◆ Collection entries:
··········

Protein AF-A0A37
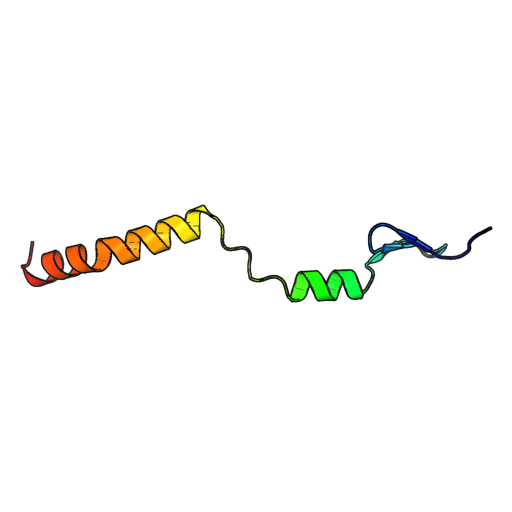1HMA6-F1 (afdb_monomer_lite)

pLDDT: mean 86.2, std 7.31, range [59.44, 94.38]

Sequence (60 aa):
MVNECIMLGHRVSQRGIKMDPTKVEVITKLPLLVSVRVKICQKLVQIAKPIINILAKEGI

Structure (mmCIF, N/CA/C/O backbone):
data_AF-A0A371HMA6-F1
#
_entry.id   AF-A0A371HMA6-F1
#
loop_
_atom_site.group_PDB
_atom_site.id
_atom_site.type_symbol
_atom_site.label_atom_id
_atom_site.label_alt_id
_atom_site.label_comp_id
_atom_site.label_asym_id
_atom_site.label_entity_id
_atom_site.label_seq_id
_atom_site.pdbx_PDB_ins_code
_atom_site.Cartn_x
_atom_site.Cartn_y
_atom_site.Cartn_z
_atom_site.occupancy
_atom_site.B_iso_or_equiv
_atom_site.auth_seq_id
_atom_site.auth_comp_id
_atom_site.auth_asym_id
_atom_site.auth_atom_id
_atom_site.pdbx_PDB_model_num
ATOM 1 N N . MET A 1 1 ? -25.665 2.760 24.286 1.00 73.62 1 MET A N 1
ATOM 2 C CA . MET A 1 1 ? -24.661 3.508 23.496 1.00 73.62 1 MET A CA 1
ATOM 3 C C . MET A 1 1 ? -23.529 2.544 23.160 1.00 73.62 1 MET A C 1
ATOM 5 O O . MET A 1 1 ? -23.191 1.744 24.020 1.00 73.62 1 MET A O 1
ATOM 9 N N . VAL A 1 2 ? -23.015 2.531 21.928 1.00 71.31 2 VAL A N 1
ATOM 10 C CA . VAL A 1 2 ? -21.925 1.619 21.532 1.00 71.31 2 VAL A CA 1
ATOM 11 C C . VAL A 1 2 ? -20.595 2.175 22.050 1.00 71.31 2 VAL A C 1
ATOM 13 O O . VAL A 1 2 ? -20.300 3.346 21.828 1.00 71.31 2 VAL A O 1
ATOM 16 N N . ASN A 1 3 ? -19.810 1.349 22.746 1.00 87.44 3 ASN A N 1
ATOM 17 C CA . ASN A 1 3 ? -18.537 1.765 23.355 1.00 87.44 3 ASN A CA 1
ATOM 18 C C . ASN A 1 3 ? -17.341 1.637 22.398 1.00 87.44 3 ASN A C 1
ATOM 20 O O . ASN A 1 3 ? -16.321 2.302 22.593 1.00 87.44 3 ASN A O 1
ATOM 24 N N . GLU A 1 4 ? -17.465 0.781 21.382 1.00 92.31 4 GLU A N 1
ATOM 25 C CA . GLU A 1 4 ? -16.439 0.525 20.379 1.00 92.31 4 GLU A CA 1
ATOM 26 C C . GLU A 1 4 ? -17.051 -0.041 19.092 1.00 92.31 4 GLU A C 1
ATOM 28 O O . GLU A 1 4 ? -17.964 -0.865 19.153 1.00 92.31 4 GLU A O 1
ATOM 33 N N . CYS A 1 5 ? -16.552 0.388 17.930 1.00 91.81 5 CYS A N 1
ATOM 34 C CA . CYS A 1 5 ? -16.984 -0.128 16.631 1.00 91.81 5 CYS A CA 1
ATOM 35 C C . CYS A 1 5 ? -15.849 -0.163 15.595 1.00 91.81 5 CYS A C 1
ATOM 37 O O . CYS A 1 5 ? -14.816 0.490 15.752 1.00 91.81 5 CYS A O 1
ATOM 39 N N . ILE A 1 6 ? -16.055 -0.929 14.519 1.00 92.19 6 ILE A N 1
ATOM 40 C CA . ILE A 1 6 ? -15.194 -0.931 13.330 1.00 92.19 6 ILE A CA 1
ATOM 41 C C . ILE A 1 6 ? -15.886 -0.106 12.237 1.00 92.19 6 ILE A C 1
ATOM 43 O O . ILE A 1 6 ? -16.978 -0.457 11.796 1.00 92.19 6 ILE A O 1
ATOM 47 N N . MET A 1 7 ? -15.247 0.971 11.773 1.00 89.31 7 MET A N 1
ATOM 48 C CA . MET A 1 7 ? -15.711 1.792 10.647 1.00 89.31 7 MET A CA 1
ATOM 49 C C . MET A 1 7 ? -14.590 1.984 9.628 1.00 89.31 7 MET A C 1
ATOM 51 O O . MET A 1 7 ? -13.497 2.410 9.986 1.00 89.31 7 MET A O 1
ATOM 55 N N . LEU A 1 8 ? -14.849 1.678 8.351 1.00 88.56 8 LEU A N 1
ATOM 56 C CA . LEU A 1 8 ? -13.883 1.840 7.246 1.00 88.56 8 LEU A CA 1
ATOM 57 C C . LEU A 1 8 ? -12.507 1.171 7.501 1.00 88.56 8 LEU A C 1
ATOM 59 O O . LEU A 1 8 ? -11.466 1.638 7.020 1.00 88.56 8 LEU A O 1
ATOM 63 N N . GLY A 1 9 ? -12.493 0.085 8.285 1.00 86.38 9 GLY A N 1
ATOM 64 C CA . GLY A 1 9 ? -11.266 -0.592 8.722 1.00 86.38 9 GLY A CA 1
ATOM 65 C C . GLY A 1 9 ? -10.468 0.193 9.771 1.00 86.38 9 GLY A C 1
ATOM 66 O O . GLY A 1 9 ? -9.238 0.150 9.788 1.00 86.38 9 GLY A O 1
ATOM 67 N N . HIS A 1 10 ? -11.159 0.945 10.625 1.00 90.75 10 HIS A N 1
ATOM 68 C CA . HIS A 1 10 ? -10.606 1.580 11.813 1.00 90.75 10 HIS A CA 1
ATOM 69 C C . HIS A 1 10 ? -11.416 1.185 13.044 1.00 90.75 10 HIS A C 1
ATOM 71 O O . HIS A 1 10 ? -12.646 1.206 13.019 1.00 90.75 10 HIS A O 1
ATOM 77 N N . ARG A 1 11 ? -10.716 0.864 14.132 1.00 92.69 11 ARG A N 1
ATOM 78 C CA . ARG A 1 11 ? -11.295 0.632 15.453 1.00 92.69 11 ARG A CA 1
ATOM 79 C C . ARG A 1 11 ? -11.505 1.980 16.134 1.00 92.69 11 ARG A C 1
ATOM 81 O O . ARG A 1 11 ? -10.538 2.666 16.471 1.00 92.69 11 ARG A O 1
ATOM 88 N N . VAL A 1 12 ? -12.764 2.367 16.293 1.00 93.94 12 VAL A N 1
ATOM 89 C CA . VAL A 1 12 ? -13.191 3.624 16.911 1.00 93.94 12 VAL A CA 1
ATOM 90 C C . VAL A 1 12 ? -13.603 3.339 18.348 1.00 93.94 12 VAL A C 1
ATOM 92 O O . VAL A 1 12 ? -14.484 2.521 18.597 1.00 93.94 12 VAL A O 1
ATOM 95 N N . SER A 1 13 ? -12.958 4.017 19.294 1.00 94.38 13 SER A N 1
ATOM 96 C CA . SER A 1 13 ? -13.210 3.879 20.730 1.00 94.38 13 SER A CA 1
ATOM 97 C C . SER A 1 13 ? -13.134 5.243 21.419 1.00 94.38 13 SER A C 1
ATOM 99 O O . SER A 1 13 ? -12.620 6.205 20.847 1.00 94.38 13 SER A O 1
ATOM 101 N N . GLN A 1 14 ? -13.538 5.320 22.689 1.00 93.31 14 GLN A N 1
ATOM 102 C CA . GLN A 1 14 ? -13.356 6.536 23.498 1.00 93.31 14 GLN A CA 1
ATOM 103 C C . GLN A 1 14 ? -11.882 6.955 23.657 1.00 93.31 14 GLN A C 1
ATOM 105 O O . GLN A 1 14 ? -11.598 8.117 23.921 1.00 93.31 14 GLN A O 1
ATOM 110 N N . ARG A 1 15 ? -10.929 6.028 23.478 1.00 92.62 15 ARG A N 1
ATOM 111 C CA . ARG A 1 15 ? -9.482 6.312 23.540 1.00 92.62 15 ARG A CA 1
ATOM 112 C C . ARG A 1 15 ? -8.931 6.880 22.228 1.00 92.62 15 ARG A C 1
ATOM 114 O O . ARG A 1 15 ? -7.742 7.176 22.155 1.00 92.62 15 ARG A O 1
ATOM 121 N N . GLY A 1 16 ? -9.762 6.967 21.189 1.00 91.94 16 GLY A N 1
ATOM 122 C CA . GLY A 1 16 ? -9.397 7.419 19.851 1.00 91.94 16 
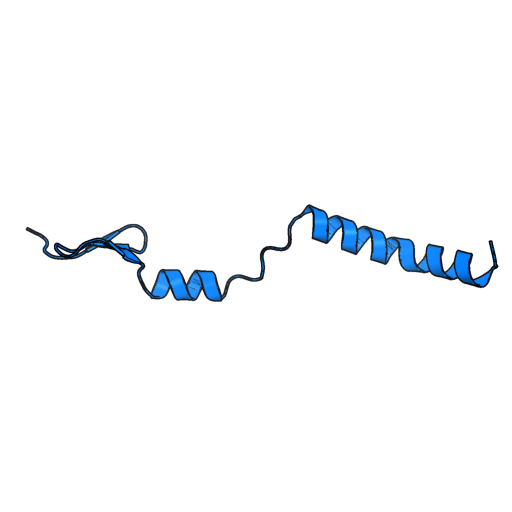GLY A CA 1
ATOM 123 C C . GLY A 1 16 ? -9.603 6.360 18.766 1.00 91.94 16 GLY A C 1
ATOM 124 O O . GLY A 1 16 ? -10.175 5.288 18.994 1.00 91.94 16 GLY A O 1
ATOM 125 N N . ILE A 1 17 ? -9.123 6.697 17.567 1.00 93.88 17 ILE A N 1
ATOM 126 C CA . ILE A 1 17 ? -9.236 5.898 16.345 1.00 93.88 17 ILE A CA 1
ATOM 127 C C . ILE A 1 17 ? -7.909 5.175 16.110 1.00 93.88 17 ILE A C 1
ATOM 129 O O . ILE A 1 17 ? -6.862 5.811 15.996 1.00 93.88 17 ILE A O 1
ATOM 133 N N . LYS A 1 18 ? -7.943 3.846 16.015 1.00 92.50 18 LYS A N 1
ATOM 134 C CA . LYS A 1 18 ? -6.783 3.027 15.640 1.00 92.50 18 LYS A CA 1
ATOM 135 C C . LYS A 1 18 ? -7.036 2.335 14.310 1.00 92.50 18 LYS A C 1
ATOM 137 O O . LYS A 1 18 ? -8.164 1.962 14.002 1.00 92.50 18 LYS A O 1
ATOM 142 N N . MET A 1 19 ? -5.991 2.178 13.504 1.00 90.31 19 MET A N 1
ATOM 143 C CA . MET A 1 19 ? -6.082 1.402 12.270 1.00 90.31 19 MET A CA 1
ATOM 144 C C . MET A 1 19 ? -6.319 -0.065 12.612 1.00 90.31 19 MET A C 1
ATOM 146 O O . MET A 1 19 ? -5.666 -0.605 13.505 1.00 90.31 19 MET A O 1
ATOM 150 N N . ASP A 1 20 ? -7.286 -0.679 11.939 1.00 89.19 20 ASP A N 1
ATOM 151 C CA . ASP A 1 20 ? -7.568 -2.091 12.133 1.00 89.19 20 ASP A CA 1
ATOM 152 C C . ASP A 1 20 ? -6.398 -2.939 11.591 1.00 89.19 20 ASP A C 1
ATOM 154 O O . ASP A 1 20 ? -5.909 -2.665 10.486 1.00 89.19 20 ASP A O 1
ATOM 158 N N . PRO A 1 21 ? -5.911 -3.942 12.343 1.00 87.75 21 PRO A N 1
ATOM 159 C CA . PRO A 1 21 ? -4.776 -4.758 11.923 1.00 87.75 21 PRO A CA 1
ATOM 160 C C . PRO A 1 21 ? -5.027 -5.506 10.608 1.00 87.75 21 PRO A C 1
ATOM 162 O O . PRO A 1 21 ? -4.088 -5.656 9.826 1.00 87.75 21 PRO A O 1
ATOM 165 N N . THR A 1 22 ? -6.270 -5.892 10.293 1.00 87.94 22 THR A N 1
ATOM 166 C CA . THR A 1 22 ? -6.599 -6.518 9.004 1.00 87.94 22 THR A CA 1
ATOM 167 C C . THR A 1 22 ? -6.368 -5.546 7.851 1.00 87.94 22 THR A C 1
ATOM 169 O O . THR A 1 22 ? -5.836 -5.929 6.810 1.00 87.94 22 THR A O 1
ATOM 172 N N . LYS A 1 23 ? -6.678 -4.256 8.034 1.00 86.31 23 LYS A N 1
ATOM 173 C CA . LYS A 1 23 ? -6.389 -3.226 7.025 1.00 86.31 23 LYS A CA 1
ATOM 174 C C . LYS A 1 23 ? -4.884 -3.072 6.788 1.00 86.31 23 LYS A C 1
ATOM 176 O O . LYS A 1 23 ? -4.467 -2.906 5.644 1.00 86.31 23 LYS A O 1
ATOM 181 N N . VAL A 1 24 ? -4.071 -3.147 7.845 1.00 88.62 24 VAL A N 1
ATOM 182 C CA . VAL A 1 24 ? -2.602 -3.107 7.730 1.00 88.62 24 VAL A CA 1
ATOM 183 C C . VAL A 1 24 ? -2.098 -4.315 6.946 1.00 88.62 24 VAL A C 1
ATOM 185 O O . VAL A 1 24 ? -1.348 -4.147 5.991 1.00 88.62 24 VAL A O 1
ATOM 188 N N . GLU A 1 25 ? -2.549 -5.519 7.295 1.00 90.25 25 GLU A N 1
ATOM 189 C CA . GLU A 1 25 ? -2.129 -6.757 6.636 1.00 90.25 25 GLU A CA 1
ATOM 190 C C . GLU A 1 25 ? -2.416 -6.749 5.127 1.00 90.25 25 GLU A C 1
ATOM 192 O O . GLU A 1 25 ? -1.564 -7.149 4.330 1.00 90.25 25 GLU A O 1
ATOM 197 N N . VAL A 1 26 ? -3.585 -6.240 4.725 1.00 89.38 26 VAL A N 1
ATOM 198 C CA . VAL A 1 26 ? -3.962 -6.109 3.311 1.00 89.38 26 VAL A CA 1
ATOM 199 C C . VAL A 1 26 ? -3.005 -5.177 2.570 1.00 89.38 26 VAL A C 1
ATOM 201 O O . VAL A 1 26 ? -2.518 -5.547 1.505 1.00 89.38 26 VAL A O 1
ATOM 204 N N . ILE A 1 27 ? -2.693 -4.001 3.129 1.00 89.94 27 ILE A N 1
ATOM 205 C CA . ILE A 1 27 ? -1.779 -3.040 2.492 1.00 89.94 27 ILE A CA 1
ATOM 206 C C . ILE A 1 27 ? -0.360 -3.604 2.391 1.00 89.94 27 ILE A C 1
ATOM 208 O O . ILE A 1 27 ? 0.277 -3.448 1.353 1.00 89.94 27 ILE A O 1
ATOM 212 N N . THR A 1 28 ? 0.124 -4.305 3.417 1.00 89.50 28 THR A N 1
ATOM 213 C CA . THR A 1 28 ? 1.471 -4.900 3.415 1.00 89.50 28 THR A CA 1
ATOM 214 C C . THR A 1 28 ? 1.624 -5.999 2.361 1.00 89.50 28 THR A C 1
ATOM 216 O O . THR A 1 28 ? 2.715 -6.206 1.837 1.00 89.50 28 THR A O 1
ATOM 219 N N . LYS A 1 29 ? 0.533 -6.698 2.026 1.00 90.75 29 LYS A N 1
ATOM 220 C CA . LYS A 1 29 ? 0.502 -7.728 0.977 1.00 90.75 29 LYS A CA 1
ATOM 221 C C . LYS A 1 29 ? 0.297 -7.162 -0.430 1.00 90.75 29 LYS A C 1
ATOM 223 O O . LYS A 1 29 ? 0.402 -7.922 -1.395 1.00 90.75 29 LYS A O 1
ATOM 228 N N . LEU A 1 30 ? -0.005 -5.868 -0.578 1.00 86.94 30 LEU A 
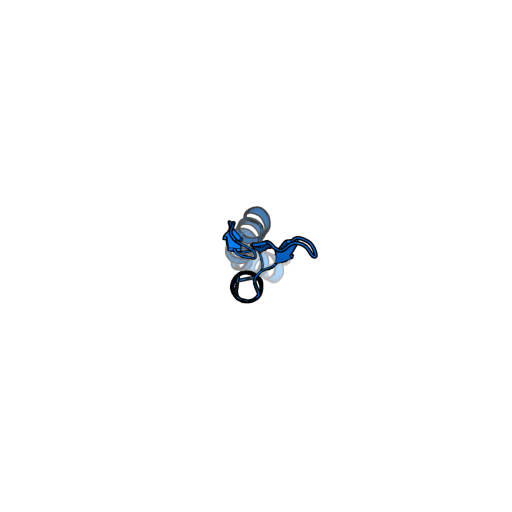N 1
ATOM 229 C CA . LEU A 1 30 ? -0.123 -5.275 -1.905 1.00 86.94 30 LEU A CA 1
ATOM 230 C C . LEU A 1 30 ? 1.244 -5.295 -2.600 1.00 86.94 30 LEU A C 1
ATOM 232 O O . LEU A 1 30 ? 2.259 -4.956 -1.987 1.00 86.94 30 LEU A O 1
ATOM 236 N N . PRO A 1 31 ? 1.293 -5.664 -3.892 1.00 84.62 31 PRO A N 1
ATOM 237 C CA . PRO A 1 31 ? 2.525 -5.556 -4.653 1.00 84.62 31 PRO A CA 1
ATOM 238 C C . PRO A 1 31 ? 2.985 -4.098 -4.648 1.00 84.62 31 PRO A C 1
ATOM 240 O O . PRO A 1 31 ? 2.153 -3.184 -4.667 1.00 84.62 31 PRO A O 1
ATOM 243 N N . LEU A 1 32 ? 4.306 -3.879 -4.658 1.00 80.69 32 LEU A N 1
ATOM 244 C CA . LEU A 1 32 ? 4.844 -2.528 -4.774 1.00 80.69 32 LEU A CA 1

··········

◆ TASK PROMPT:
Using the entries above, write out exactly the lines from the one with "ATOM 66 O O" through the one with "ATOM 127 C C", ends included. Leave out any pictures.

◆ SOLUTION TO THE EXERCISE:
ATOM 66 O O . GLY A 1 9 ? -9.238 0.150 9.788 1.00 86.38 9 GLY A O 1
ATOM 67 N N . HIS A 1 10 ? -11.159 0.945 10.625 1.00 90.75 10 HIS A N 1
ATOM 68 C CA . HIS A 1 10 ? -10.606 1.580 11.813 1.00 90.75 10 HIS A CA 1
ATOM 69 C C . HIS A 1 10 ? -11.416 1.185 13.044 1.00 90.75 10 HIS A C 1
ATOM 71 O O . HIS A 1 10 ? -12.646 1.206 13.019 1.00 90.75 10 HIS A O 1
ATOM 77 N N . ARG A 1 11 ? -10.716 0.864 14.132 1.00 92.69 11 ARG A N 1
ATOM 78 C CA . ARG A 1 11 ? -11.295 0.632 15.453 1.00 92.69 11 ARG A CA 1
ATOM 79 C C . ARG A 1 11 ? -11.505 1.980 16.134 1.00 92.69 11 ARG A C 1
ATOM 81 O O . ARG A 1 11 ? -10.538 2.666 16.471 1.00 92.69 11 ARG A O 1
ATOM 88 N N . VAL A 1 12 ? -12.764 2.367 16.293 1.00 93.94 12 VAL A N 1
ATOM 89 C CA . VAL A 1 12 ? -13.191 3.624 16.911 1.00 93.94 12 VAL A CA 1
ATOM 90 C C . VAL A 1 12 ? -13.603 3.339 18.348 1.00 93.94 12 VAL A C 1
ATOM 92 O O . VAL A 1 12 ? -14.484 2.521 18.597 1.00 93.94 12 VAL A O 1
ATOM 95 N N . SER A 1 13 ? -12.958 4.017 19.294 1.00 94.38 13 SER A N 1
ATOM 96 C CA . SER A 1 13 ? -13.210 3.879 20.730 1.00 94.38 13 SER A CA 1
ATOM 97 C C . SER A 1 13 ? -13.134 5.243 21.419 1.00 94.38 13 SER A C 1
ATOM 99 O O . SER A 1 13 ? -12.620 6.205 20.847 1.00 94.38 13 SER A O 1
ATOM 101 N N . GLN A 1 14 ? -13.538 5.320 22.689 1.00 93.31 14 GLN A N 1
ATOM 102 C CA . GLN A 1 14 ? -13.356 6.536 23.498 1.00 93.31 14 GLN A CA 1
ATOM 103 C C . GLN A 1 14 ? -11.882 6.955 23.657 1.00 93.31 14 GLN A C 1
ATOM 105 O O . GLN A 1 14 ? -11.598 8.117 23.921 1.00 93.31 14 GLN A O 1
ATOM 110 N N . ARG A 1 15 ? -10.929 6.028 23.478 1.00 92.62 15 ARG A N 1
ATOM 111 C CA . ARG A 1 15 ? -9.482 6.312 23.540 1.00 92.62 15 ARG A CA 1
ATOM 112 C C . ARG A 1 15 ? -8.931 6.880 22.228 1.00 92.62 15 ARG A C 1
ATOM 114 O O . ARG A 1 15 ? -7.742 7.176 22.155 1.00 92.62 15 ARG A O 1
ATOM 121 N N . GLY A 1 16 ? -9.762 6.967 21.189 1.00 91.94 16 GLY A N 1
ATOM 122 C CA . GLY A 1 16 ? -9.397 7.419 19.851 1.00 91.94 16 
GLY A CA 1
ATOM 123 C C . GLY A 1 16 ? -9.603 6.360 18.766 1.00 91.94 16 GLY A C 1
ATOM 124 O O . GLY A 1 16 ? -10.175 5.288 18.994 1.00 91.94 16 GLY A O 1
ATOM 125 N N . ILE A 1 17 ? -9.123 6.697 17.567 1.00 93.88 17 ILE A N 1
ATOM 126 C CA . ILE A 1 17 ? -9.236 5.898 16.345 1.00 93.88 17 ILE A CA 1
ATOM 127 C C . ILE A 1 17 ? -7.909 5.175 16.110 1.00 93.88 17 ILE A C 1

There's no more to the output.